I have a large table that grows vertically. I want to read rows in small batches, so that I can process each and save results.
Table definition
CREATE TABLE foo (
uid timeuuid,
events blob,
PRIMARY KEY ((uid))
)
Code attempt 1 - using CassandraSQLContext
// Step 1. Get uuid of the last row in a batch
val max = 10
val rdd = sc.cassandraTable("foo", "bar")
var cassandraRows = rdd.take(max)
var lastUUID = cassandraRows.last.getUUID("uid");
// lastUUID = 131ea620-2e4e-11e4-a2fc-8d5aad979e84
// Step 2. Use last row as a pointer to the start of the next batch
val cc = new CassandraSQLContext(sc)
val cql = s"SELECT events from foo.bar where token(uid) > token($lastUUID) limit $max"
// which is at runtime
// SELECT events from foo.bar WHERE
// token(uid) > token(131ea620-2e4e-11e4-a2fc-8d5aad979e84) limit 10
cc.sql(cql).collect()
Last line throws
Exception in thread "main" java.lang.RuntimeException: [1.79] failure: ``)'' expected but identifier ea620 found
SELECT events from foo.bar where token(uid) > token(131ea620-2e4e-11e4-a2fc-8d5aad979e84) limit 10 ^ at scala.sys.package$.error(package.scala:27) at org.apache.spark.sql.catalyst.AbstractSparkSQLParser.apply(SparkSQLParser.scala:33) at org.apache.spark.sql.SQLContext$$anonfun$1.apply(SQLContext.scala:79) at org.apache.spark.sql.SQLContext$$anonfun$1.apply(SQLContext.scala:79)
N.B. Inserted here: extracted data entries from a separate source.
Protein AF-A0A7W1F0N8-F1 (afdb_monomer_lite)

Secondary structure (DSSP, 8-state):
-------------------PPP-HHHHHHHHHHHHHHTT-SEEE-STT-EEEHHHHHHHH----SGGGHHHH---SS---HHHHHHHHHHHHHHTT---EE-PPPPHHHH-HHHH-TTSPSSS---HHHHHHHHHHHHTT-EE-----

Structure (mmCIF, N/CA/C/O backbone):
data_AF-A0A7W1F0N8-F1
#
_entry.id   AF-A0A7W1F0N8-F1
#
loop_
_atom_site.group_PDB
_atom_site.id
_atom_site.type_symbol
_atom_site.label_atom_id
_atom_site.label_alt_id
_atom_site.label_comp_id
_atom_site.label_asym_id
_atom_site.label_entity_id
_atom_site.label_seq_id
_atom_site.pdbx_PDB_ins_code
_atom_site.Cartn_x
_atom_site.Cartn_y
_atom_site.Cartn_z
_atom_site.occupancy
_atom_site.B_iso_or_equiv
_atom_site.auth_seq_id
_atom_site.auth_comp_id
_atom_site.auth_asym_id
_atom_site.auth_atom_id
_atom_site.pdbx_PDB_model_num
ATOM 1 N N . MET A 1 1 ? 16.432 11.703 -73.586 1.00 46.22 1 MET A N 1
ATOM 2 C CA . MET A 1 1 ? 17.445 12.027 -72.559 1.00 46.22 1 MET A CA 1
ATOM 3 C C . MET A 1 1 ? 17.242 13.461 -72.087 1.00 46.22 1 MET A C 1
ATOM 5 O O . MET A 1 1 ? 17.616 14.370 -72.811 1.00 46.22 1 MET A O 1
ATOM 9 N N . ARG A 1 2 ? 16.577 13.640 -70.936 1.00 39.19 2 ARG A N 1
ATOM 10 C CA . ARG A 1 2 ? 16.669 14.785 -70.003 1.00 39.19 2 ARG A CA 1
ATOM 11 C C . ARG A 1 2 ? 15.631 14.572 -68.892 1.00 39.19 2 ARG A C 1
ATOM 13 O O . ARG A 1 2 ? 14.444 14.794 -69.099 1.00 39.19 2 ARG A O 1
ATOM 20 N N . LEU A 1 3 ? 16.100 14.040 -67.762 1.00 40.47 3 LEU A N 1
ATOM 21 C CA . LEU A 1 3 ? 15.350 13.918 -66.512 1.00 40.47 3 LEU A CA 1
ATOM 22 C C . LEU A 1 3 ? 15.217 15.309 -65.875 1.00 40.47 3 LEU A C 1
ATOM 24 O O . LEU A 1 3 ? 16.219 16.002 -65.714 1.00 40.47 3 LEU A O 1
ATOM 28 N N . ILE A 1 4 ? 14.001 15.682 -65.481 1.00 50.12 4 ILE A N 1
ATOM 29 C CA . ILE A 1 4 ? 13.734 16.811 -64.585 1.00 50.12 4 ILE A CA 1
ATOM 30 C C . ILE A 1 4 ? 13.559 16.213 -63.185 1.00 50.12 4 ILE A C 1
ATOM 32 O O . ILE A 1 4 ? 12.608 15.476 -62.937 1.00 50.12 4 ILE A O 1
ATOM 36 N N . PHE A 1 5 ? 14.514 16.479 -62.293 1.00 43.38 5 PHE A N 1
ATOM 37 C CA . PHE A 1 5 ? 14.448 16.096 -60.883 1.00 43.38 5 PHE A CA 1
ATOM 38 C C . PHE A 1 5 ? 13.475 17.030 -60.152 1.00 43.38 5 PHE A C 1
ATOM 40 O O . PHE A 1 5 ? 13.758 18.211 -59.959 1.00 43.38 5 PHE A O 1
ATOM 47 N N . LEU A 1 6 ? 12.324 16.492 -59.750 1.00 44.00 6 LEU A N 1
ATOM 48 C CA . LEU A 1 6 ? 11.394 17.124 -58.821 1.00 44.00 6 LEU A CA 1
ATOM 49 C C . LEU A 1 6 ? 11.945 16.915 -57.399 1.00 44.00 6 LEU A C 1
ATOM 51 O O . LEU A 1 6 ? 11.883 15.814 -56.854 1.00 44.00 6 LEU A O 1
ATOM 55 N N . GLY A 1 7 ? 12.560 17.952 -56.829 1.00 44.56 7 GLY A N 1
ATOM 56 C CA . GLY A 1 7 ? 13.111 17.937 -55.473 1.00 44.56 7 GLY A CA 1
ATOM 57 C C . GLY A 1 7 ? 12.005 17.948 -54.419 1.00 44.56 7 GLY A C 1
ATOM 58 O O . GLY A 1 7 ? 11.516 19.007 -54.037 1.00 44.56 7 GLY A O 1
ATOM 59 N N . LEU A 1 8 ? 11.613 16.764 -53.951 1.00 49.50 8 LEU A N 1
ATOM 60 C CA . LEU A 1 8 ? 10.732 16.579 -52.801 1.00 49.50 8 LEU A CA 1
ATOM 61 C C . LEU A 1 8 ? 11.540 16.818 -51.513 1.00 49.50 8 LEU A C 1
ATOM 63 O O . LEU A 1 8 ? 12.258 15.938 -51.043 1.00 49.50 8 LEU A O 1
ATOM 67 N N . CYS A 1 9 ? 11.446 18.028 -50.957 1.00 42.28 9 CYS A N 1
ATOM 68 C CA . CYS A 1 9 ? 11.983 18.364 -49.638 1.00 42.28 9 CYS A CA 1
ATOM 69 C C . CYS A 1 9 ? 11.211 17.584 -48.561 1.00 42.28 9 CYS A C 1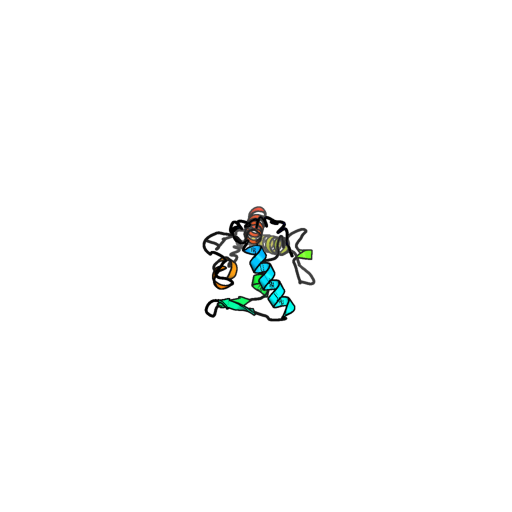
ATOM 71 O O . CYS A 1 9 ? 10.129 17.985 -48.134 1.00 42.28 9 CYS A O 1
ATOM 73 N N . LEU A 1 10 ? 11.762 16.448 -48.133 1.00 44.12 10 LEU A N 1
ATOM 74 C CA . LEU A 1 10 ? 11.255 15.672 -47.008 1.00 44.12 10 LEU A CA 1
ATOM 75 C C . LEU A 1 10 ? 11.646 16.396 -45.706 1.00 44.12 10 LEU A C 1
ATOM 77 O O . LEU A 1 10 ? 12.757 16.240 -45.204 1.00 44.12 10 LEU A O 1
ATOM 81 N N . LEU A 1 11 ? 10.750 17.230 -45.170 1.00 46.38 11 LEU A N 1
ATOM 82 C CA . LEU A 1 11 ? 10.867 17.744 -43.804 1.00 46.38 11 LEU A CA 1
ATOM 83 C C . LEU A 1 11 ? 10.664 16.578 -42.827 1.00 46.38 11 LEU A C 1
ATOM 85 O O . LEU A 1 11 ? 9.539 16.231 -42.469 1.00 46.38 11 LEU A O 1
ATOM 89 N N . THR A 1 12 ? 11.754 15.955 -42.389 1.00 44.38 12 THR A N 1
ATOM 90 C CA . THR A 1 12 ? 11.732 15.047 -41.242 1.00 44.38 12 THR A CA 1
ATOM 91 C C . THR A 1 12 ? 11.538 15.884 -39.982 1.00 44.38 12 THR A C 1
ATOM 93 O O . THR A 1 12 ? 12.484 16.463 -39.453 1.00 44.38 12 THR A O 1
ATOM 96 N N . ALA A 1 13 ? 10.294 15.988 -39.519 1.00 47.81 13 ALA A N 1
ATOM 97 C CA . ALA A 1 13 ? 9.983 16.556 -38.218 1.00 47.81 13 ALA A CA 1
ATOM 98 C C . ALA A 1 13 ? 10.540 15.627 -37.128 1.00 47.81 13 ALA A C 1
ATOM 100 O O . ALA A 1 13 ? 9.923 14.624 -36.767 1.00 47.81 13 ALA A O 1
ATOM 101 N N . THR A 1 14 ? 11.729 15.942 -36.621 1.00 46.53 14 THR A N 1
ATOM 102 C CA . THR A 1 14 ? 12.297 15.294 -35.439 1.00 46.53 14 THR A CA 1
ATOM 103 C C . THR A 1 14 ? 11.390 15.611 -34.254 1.00 46.53 14 THR A C 1
ATOM 105 O O . THR A 1 14 ? 11.396 16.725 -33.732 1.00 46.53 14 THR A O 1
ATOM 108 N N . ARG A 1 15 ? 10.553 14.652 -33.844 1.00 46.03 15 ARG A N 1
ATOM 109 C CA . ARG A 1 15 ? 9.796 14.761 -32.594 1.00 46.03 15 ARG A CA 1
ATOM 110 C C . ARG A 1 15 ? 10.797 14.751 -31.441 1.00 46.03 15 ARG A C 1
ATOM 112 O O . ARG A 1 15 ? 11.411 13.725 -31.169 1.00 46.03 15 ARG A O 1
ATOM 119 N N . LEU A 1 16 ? 10.944 15.889 -30.767 1.00 44.19 16 LEU A N 1
ATOM 120 C CA . LEU A 1 16 ? 11.512 15.950 -29.425 1.00 44.19 16 LEU A CA 1
ATOM 121 C C . LEU A 1 16 ? 10.565 15.173 -28.505 1.00 44.19 16 LEU A C 1
ATOM 123 O O . LEU A 1 16 ? 9.535 15.691 -28.079 1.00 44.19 16 LEU A O 1
ATOM 127 N N . ILE A 1 17 ? 10.878 13.903 -28.250 1.00 49.69 17 ILE A N 1
ATOM 128 C CA . ILE A 1 17 ? 10.292 13.171 -27.130 1.00 49.69 17 ILE A CA 1
ATOM 129 C C . ILE A 1 17 ? 10.916 13.802 -25.888 1.00 49.69 17 ILE A C 1
ATOM 131 O O . ILE A 1 17 ? 12.045 13.486 -25.519 1.00 49.69 17 ILE A O 1
ATOM 135 N N . GLY A 1 18 ? 10.218 14.765 -25.289 1.00 40.53 18 GLY A N 1
ATOM 136 C CA . GLY A 1 18 ? 10.513 15.156 -23.919 1.00 40.53 18 GLY A CA 1
ATOM 137 C C . GLY A 1 18 ? 10.355 13.910 -23.056 1.00 40.53 18 GLY A C 1
ATOM 138 O O . GLY A 1 18 ? 9.309 13.266 -23.115 1.00 40.53 18 GLY A O 1
ATOM 139 N N . ALA A 1 19 ? 11.399 13.532 -22.319 1.00 42.91 19 ALA A N 1
ATOM 140 C CA . ALA A 1 19 ? 11.312 12.470 -21.330 1.00 42.91 19 ALA A CA 1
ATOM 141 C C . ALA A 1 19 ? 10.304 12.914 -20.261 1.00 42.91 19 ALA A C 1
ATOM 143 O O . ALA A 1 19 ? 10.625 13.693 -19.367 1.00 42.91 19 ALA A O 1
ATOM 144 N N . THR A 1 20 ? 9.052 12.493 -20.409 1.00 51.16 20 THR A N 1
ATOM 145 C CA . THR A 1 20 ? 8.051 12.608 -19.354 1.00 51.16 20 THR A CA 1
ATOM 146 C C . THR A 1 20 ? 8.531 11.762 -18.184 1.00 51.16 20 THR A C 1
ATOM 148 O O . THR A 1 20 ? 8.967 10.632 -18.408 1.00 51.16 20 THR A O 1
ATOM 151 N N . ALA A 1 21 ? 8.471 12.297 -16.962 1.00 59.81 21 ALA A N 1
ATOM 152 C CA . ALA A 1 21 ? 8.726 11.514 -15.758 1.00 59.81 21 ALA A CA 1
ATOM 153 C C . ALA A 1 21 ? 7.919 10.207 -15.829 1.00 59.81 21 ALA A C 1
ATOM 155 O O . ALA A 1 21 ? 6.723 10.234 -16.128 1.00 59.81 21 ALA A O 1
ATOM 156 N N . THR A 1 22 ? 8.590 9.070 -15.650 1.00 75.50 22 THR A N 1
ATOM 157 C CA . THR A 1 22 ? 7.952 7.759 -15.759 1.00 75.50 22 THR A CA 1
ATOM 158 C C . THR A 1 22 ? 6.905 7.623 -14.658 1.00 75.50 22 THR A C 1
ATOM 160 O O . THR A 1 22 ? 7.238 7.712 -13.478 1.00 75.50 22 THR A O 1
ATOM 163 N N . ASP A 1 23 ? 5.647 7.399 -15.034 1.00 90.06 23 ASP A N 1
ATOM 164 C CA . ASP A 1 23 ? 4.588 7.061 -14.084 1.00 90.06 23 ASP A CA 1
ATOM 165 C C . ASP A 1 23 ? 4.886 5.681 -13.477 1.00 90.06 23 ASP A C 1
ATOM 167 O O . ASP A 1 23 ? 4.727 4.641 -14.128 1.00 90.06 23 ASP A O 1
ATOM 171 N N . ILE A 1 24 ? 5.359 5.683 -12.228 1.00 93.81 24 ILE A N 1
ATOM 172 C CA . ILE A 1 24 ? 5.743 4.470 -11.500 1.00 93.81 24 ILE A CA 1
ATOM 173 C C . ILE A 1 24 ? 4.536 3.543 -11.322 1.00 93.81 24 ILE A C 1
ATOM 175 O O . ILE A 1 24 ? 4.668 2.334 -11.505 1.00 93.81 24 ILE A O 1
ATOM 179 N N . GLY A 1 25 ? 3.350 4.090 -11.043 1.00 94.31 25 GLY A N 1
ATOM 180 C CA . GLY A 1 25 ? 2.133 3.299 -10.870 1.00 94.31 25 GLY A CA 1
ATOM 181 C C . GLY A 1 25 ? 1.750 2.558 -12.150 1.00 94.31 25 GLY A C 1
ATOM 182 O O . GLY A 1 25 ? 1.476 1.354 -12.117 1.00 94.31 25 GLY A O 1
ATOM 183 N N . ALA A 1 26 ? 1.806 3.246 -13.294 1.00 94.25 26 ALA A N 1
ATOM 184 C CA . ALA A 1 26 ? 1.550 2.634 -14.597 1.00 94.25 26 ALA A CA 1
ATOM 185 C C . ALA A 1 26 ? 2.571 1.533 -14.933 1.00 94.25 26 ALA A C 1
ATOM 187 O O . ALA A 1 26 ? 2.185 0.448 -15.380 1.00 94.25 26 ALA A O 1
ATOM 188 N N . ALA A 1 27 ? 3.860 1.771 -14.670 1.00 95.62 27 ALA A N 1
ATOM 189 C CA . ALA A 1 27 ? 4.913 0.783 -14.897 1.00 95.62 27 ALA A CA 1
ATOM 190 C C . ALA A 1 27 ? 4.727 -0.465 -14.017 1.00 95.62 27 ALA A C 1
ATOM 192 O O . ALA A 1 27 ? 4.779 -1.593 -14.509 1.00 95.62 27 ALA A O 1
ATOM 193 N N . VAL A 1 28 ? 4.427 -0.284 -12.728 1.00 96.88 28 VAL A N 1
ATOM 194 C CA . VAL A 1 28 ? 4.132 -1.383 -11.796 1.00 96.88 28 VAL A CA 1
ATOM 195 C C . VAL A 1 28 ? 2.906 -2.176 -12.244 1.00 96.88 28 VAL A C 1
ATOM 197 O O . VAL A 1 28 ? 2.938 -3.409 -12.222 1.00 96.88 28 VAL A O 1
ATOM 200 N N . GLY A 1 29 ? 1.859 -1.497 -12.720 1.00 96.56 29 GLY A N 1
ATOM 201 C CA . GLY A 1 29 ? 0.688 -2.138 -13.317 1.00 96.56 29 GLY A CA 1
ATOM 202 C C . GLY A 1 29 ? 1.041 -2.993 -14.525 1.00 96.56 29 GLY A C 1
ATOM 203 O O . GLY A 1 29 ? 0.667 -4.161 -14.578 1.00 96.56 29 GLY A O 1
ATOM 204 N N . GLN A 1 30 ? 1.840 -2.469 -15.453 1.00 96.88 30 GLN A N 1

But it returns correct 10 records if I run my cql in cqlsh.
Code attempt 2 - using DataStax Cassandra connector
// Step 1. Get uuid of the last row in a batch
val max = 10
val rdd = sc.cassandraTable("foo", "bar")
var cassandraRows = rdd.take(max)
var lastUUID = cassandraRows.last.getUUID("uid");
// lastUUID = 131ea620-2e4e-11e4-a2fc-8d5aad979e84
// Step 2. Execute query
rdd.where(s"token(uid) > token($lastUUID)").take(max)
This throws
org.apache.spark.SparkException: Job aborted due to stage failure: Task 0 in stage 1.0 failed 1 times, most recent failure: Lost task 0.0 in stage 1.0 (TID 1, localhost): java.io.IOException: Exception during preparation of SELECT "uid", "events" FROM "foo"."bar" WHERE token("uid") > ? AND token("uid") <= ? AND uid > $lastUUID ALLOW FILTERING: line 1:118 no viable alternative at character '$'
How to use where token(...) queries in spark and Cassandra?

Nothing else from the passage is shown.